Exercise description
Of all the entries below, retype only the lines from the one with "ATOM 234 C C" through the one with "ATOM 239 N N", exactly as they appear.

┌────────

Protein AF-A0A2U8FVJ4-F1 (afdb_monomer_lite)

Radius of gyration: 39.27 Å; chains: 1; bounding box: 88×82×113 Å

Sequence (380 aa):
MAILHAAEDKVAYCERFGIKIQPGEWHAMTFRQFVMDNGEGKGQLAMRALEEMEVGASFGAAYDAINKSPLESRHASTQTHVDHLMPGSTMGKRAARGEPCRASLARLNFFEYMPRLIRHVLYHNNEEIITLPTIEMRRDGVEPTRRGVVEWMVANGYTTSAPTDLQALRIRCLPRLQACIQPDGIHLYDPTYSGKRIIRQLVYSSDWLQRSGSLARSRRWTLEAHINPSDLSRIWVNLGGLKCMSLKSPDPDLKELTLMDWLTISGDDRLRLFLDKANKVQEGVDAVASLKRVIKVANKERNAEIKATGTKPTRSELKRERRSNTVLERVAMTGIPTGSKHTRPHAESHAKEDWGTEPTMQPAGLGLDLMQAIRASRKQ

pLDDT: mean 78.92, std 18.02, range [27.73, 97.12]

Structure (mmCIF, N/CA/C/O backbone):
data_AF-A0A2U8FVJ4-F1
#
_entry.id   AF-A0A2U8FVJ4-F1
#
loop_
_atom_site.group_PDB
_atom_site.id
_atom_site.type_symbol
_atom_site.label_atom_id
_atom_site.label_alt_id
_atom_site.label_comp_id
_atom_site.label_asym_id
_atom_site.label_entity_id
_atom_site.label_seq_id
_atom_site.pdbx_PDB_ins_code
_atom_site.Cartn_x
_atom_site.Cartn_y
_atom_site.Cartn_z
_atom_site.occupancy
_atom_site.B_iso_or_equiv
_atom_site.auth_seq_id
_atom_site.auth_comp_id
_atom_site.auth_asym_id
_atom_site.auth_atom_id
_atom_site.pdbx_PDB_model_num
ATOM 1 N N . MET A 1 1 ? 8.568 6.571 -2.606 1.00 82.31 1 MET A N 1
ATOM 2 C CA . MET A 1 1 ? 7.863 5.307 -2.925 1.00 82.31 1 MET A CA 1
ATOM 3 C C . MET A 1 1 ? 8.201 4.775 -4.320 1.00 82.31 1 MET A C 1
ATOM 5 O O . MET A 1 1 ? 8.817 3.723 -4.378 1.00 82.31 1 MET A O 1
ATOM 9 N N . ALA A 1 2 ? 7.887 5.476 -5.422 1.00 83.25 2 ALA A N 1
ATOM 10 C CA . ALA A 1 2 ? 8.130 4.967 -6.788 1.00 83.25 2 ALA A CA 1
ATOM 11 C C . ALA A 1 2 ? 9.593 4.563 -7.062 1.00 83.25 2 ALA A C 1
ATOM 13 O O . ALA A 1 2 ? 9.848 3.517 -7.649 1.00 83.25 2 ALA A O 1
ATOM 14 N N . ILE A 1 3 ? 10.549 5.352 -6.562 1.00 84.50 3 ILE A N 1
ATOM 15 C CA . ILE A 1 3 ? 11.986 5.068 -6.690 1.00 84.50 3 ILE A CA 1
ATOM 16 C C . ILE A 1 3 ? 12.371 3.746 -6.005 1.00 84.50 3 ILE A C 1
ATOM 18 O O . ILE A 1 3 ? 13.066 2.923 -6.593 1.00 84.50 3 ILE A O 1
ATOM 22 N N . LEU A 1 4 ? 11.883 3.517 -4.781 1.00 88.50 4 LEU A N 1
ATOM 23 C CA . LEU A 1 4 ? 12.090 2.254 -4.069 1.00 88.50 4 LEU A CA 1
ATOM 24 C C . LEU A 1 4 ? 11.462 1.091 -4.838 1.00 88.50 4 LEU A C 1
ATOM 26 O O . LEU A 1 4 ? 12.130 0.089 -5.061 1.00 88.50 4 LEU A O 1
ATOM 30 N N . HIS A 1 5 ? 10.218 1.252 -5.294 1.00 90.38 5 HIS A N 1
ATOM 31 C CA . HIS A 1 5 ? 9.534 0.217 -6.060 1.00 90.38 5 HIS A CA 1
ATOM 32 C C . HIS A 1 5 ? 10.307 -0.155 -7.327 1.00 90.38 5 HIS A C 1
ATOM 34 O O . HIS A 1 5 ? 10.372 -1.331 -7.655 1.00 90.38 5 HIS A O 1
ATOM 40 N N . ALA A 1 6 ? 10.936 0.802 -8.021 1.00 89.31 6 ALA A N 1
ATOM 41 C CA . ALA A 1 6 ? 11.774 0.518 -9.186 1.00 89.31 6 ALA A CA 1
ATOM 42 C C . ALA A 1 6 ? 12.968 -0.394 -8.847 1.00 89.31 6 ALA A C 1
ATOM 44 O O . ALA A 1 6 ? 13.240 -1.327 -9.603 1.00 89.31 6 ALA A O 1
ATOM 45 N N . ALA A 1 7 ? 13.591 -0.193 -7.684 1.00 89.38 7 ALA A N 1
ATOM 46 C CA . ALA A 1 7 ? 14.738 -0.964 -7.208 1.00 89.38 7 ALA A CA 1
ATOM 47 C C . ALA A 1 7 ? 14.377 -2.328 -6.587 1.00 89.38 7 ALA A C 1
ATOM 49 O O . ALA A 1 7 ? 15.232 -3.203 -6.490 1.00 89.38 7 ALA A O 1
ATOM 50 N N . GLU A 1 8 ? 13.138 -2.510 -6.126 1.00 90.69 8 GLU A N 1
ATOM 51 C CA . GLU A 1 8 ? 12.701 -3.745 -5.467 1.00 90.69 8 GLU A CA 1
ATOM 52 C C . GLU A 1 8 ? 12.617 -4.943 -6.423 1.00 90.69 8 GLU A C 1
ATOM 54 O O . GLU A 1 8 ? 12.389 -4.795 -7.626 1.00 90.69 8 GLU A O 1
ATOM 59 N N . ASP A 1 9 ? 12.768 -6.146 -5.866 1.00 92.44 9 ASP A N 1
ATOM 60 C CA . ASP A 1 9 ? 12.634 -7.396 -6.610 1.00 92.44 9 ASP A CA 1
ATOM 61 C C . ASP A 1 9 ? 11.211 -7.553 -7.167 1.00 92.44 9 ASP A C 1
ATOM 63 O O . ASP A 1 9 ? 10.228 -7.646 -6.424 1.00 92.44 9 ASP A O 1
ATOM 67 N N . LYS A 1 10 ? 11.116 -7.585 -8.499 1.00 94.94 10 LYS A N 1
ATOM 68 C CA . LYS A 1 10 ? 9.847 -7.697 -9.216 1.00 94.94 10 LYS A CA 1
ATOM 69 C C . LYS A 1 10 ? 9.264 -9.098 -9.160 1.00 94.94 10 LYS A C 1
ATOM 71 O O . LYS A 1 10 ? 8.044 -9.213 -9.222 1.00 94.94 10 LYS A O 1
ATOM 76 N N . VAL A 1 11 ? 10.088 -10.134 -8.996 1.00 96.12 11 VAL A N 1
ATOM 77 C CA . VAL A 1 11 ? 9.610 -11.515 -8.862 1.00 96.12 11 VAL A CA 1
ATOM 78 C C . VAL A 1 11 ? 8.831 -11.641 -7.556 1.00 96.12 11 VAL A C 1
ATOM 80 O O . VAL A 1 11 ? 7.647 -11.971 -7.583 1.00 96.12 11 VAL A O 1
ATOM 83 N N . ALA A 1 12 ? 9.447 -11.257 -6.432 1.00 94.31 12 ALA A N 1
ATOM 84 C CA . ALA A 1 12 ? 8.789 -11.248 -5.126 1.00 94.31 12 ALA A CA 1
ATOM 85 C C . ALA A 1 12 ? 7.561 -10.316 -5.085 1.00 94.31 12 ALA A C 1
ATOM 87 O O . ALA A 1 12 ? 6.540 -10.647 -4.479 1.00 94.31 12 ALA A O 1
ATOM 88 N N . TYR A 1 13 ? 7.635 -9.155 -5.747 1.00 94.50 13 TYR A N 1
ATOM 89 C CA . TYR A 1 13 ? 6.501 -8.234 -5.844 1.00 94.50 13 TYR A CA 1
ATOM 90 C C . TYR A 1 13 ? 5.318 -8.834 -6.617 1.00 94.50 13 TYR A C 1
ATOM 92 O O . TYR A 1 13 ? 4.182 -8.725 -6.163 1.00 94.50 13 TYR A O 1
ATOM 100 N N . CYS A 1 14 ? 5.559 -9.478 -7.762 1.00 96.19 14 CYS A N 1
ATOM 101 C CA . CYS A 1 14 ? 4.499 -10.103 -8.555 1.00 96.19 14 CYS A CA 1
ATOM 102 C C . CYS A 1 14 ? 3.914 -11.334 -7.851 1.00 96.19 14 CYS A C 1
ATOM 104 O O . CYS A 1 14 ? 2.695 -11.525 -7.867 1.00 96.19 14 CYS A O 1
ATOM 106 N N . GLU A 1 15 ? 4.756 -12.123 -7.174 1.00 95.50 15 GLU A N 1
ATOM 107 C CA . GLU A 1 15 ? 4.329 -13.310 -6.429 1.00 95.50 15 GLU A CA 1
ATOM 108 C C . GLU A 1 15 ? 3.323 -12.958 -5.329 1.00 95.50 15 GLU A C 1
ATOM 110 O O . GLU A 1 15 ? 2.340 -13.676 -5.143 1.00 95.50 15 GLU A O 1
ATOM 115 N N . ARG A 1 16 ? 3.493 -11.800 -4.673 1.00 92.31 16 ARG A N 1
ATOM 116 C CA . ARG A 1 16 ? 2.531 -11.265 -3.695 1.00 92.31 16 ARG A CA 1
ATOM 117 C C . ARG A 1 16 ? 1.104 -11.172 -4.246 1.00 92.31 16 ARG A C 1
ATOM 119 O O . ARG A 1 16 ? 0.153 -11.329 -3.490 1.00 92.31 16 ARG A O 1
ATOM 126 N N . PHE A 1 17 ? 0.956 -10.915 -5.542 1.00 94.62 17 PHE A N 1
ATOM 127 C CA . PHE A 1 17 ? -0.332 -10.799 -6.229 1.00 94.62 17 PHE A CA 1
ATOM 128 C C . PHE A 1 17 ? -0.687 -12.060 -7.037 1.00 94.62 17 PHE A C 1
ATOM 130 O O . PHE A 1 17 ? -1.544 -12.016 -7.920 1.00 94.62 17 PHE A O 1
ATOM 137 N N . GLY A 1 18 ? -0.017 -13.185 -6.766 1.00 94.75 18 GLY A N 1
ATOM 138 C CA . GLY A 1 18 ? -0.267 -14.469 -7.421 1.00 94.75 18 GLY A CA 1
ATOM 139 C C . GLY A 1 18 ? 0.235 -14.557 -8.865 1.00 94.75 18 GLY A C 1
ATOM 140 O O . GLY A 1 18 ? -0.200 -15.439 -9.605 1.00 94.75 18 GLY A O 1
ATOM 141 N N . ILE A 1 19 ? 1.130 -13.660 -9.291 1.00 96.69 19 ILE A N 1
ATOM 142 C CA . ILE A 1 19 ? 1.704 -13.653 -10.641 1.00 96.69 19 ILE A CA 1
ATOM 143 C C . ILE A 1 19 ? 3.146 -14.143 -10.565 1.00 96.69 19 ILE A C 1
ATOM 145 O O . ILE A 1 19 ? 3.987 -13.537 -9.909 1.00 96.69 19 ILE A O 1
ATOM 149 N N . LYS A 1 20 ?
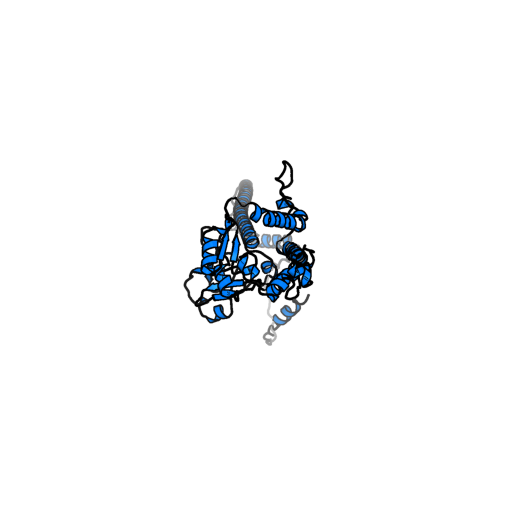 3.442 -15.240 -11.263 1.00 97.12 20 LYS A N 1
ATOM 150 C CA . LYS A 1 20 ? 4.801 -15.775 -11.376 1.00 97.12 20 LYS A CA 1
ATOM 151 C C . LYS A 1 20 ? 5.441 -15.239 -12.648 1.00 97.12 20 LYS A C 1
ATOM 153 O O . LYS A 1 20 ? 4.868 -15.410 -13.719 1.00 97.12 20 LYS A O 1
ATOM 158 N N . ILE A 1 21 ? 6.605 -14.619 -12.501 1.00 96.50 21 ILE A N 1
ATOM 159 C CA . ILE A 1 21 ? 7.416 -14.104 -13.606 1.00 96.50 21 ILE A CA 1
ATOM 160 C C . ILE A 1 21 ? 8.842 -14.628 -13.490 1.00 96.50 21 ILE A C 1
ATOM 162 O O . ILE A 1 21 ? 9.293 -14.964 -12.391 1.00 96.50 21 ILE A O 1
ATOM 166 N N . GLN A 1 22 ? 9.553 -14.673 -14.609 1.00 94.81 22 GLN A N 1
ATOM 167 C CA . GLN A 1 22 ? 10.984 -14.952 -14.616 1.00 94.81 22 GLN A CA 1
ATOM 168 C C . GLN A 1 22 ? 11.797 -13.676 -14.356 1.00 94.81 22 GLN A C 1
ATOM 170 O O . GLN A 1 22 ? 11.362 -12.574 -14.718 1.00 94.81 22 GLN A O 1
ATOM 175 N N . PRO A 1 23 ? 13.001 -13.790 -13.761 1.00 91.50 23 PRO A N 1
ATOM 176 C CA . PRO A 1 23 ? 13.939 -12.674 -13.714 1.00 91.50 23 PRO A CA 1
ATOM 177 C C . PRO A 1 23 ? 14.163 -12.100 -15.125 1.00 91.50 23 PRO A C 1
ATOM 179 O O . PRO A 1 23 ? 14.451 -12.850 -16.052 1.00 91.50 23 PRO A O 1
ATOM 182 N N . GLY A 1 24 ? 14.005 -10.781 -15.289 1.00 88.50 24 GLY A N 1
ATOM 183 C CA . GLY A 1 24 ? 14.154 -10.081 -16.579 1.00 88.50 24 GLY A CA 1
ATOM 184 C C . GLY A 1 24 ? 12.837 -9.725 -17.285 1.00 88.50 24 GLY A C 1
ATOM 185 O O . GLY A 1 24 ? 12.772 -8.718 -17.983 1.00 88.50 24 GLY A O 1
ATOM 186 N N . GLU A 1 25 ? 11.731 -10.432 -17.024 1.00 92.50 25 GLU A N 1
ATOM 187 C CA . GLU A 1 25 ? 10.412 -10.039 -17.569 1.00 92.50 25 GLU A CA 1
ATOM 188 C C . GLU A 1 25 ? 9.929 -8.691 -17.012 1.00 92.50 25 GLU A C 1
ATOM 190 O O . GLU A 1 25 ? 9.162 -7.962 -17.645 1.00 92.50 25 GLU A O 1
ATOM 195 N N . TRP A 1 26 ? 10.416 -8.331 -15.825 1.00 94.25 26 TRP A N 1
ATOM 196 C CA . TRP A 1 26 ? 10.342 -6.980 -15.294 1.00 94.25 26 TRP A CA 1
ATOM 197 C C . TRP A 1 26 ? 11.642 -6.651 -14.563 1.00 94.25 26 TRP A C 1
ATOM 199 O O . TRP A 1 26 ? 11.927 -7.169 -13.484 1.00 94.25 26 TRP A O 1
ATOM 209 N N . HIS A 1 27 ? 12.437 -5.764 -15.156 1.00 90.12 27 HIS A N 1
ATOM 210 C CA . HIS A 1 27 ? 13.724 -5.360 -14.607 1.00 90.12 27 HIS A CA 1
ATOM 211 C C . HIS A 1 27 ? 13.566 -4.501 -13.346 1.00 90.12 27 HIS A C 1
ATOM 213 O O . HIS A 1 27 ? 12.859 -3.488 -13.340 1.00 90.12 27 HIS A O 1
ATOM 219 N N . ALA A 1 28 ? 14.263 -4.894 -12.278 1.00 89.75 28 ALA A N 1
ATOM 220 C CA . ALA A 1 28 ? 14.525 -4.025 -11.139 1.00 89.75 28 ALA A CA 1
ATOM 221 C C . ALA A 1 28 ? 15.705 -3.109 -11.487 1.00 89.75 28 ALA A C 1
ATOM 223 O O . ALA A 1 28 ? 16.768 -3.591 -11.875 1.00 89.75 28 ALA A O 1
ATOM 224 N N . MET A 1 29 ? 15.510 -1.796 -11.385 1.00 86.00 29 MET A N 1
ATOM 225 C CA . MET A 1 29 ? 16.516 -0.809 -11.769 1.00 86.00 29 MET A CA 1
ATOM 226 C C . MET A 1 29 ? 16.517 0.378 -10.816 1.00 86.00 29 MET A C 1
ATOM 228 O O . MET A 1 29 ? 15.477 0.827 -10.331 1.00 86.00 29 MET A O 1
ATOM 232 N N . THR A 1 30 ? 17.707 0.918 -10.597 1.00 84.06 30 THR A N 1
ATOM 233 C CA . THR A 1 30 ? 17.937 2.188 -9.911 1.00 84.06 30 THR A CA 1
ATOM 234 C C . THR A 1 30 ? 18.452 3.198 -10.924 1.00 84.06 30 THR A C 1
ATOM 236 O O . THR A 1 30 ? 19.288 2.891 -11.777 1.00 84.06 30 THR A O 1
ATOM 239 N N . PHE A 1 31 ? 17.946 4.422 -10.835 1.00 79.88 31 PHE A N 1
ATOM 240 C CA . PHE A 1 31 ? 18.260 5.474 -11.793 1.00 79.88 31 PHE A CA 1
ATOM 241 C C . PHE A 1 31 ? 19.105 6.551 -11.119 1.00 79.88 31 PHE A C 1
ATOM 243 O O . PHE A 1 31 ? 18.801 6.975 -10.006 1.00 79.88 31 PHE A O 1
ATOM 250 N N . ARG A 1 32 ? 20.160 7.002 -11.809 1.00 76.56 32 ARG A N 1
ATOM 251 C CA . ARG A 1 32 ? 20.996 8.138 -11.375 1.00 76.56 32 ARG A CA 1
ATOM 252 C C . ARG A 1 32 ? 20.399 9.494 -11.724 1.00 76.56 32 ARG A C 1
ATOM 254 O O . ARG A 1 32 ? 20.836 10.503 -11.181 1.00 76.56 32 ARG A O 1
ATOM 261 N N . GLN A 1 33 ? 19.423 9.516 -12.624 1.00 77.06 33 GLN A N 1
ATOM 262 C CA . GLN A 1 33 ? 18.731 10.726 -13.028 1.00 77.06 33 GLN A CA 1
ATOM 263 C C . GLN A 1 33 ? 17.250 10.431 -13.244 1.00 77.06 33 GLN A C 1
ATOM 265 O O . GLN A 1 33 ? 16.899 9.487 -13.953 1.00 77.06 33 GLN A O 1
ATOM 270 N N . PHE A 1 34 ? 16.391 11.256 -12.656 1.00 77.56 34 PHE A N 1
ATOM 271 C CA . PHE A 1 34 ? 14.957 11.237 -12.905 1.00 77.56 34 PHE A CA 1
ATOM 272 C C . PHE A 1 34 ? 14.550 12.451 -13.731 1.00 77.56 34 PHE A C 1
ATOM 274 O O . PHE A 1 34 ? 14.886 13.587 -13.399 1.00 77.56 34 PHE A O 1
ATOM 281 N N . VAL A 1 35 ? 13.786 12.212 -14.795 1.00 75.69 35 VAL A N 1
ATOM 282 C CA . VAL A 1 35 ? 13.048 13.279 -15.471 1.00 75.69 35 VAL A CA 1
ATOM 283 C C . VAL A 1 35 ? 11.743 13.471 -14.713 1.00 75.69 35 VAL A C 1
ATOM 285 O O . VAL A 1 35 ? 10.942 12.543 -14.618 1.00 75.69 35 VAL A O 1
ATOM 288 N N . MET A 1 36 ? 11.550 14.653 -14.134 1.00 69.94 36 MET A N 1
ATOM 289 C CA . MET A 1 36 ? 10.384 14.955 -13.308 1.00 69.94 36 MET A CA 1
ATOM 290 C C . MET A 1 36 ? 9.603 16.140 -13.864 1.00 69.94 36 MET A C 1
ATOM 292 O O . MET A 1 36 ? 10.172 17.072 -14.438 1.00 69.94 36 MET A O 1
ATOM 296 N N . ASP A 1 37 ? 8.286 16.123 -13.654 1.00 67.88 37 ASP A N 1
ATOM 297 C CA . ASP A 1 37 ? 7.468 17.305 -13.904 1.00 67.88 37 ASP A CA 1
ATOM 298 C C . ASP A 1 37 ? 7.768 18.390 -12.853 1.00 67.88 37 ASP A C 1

└────────

Reply
ATOM 234 C C . THR A 1 30 ? 18.452 3.198 -10.924 1.00 84.06 30 THR A C 1
ATOM 236 O O . THR A 1 30 ? 19.288 2.891 -11.777 1.00 84.06 30 THR A O 1
ATOM 239 N N . PHE A 1 31 ? 17.946 4.422 -10.835 1.00 79.88 31 PHE A N 1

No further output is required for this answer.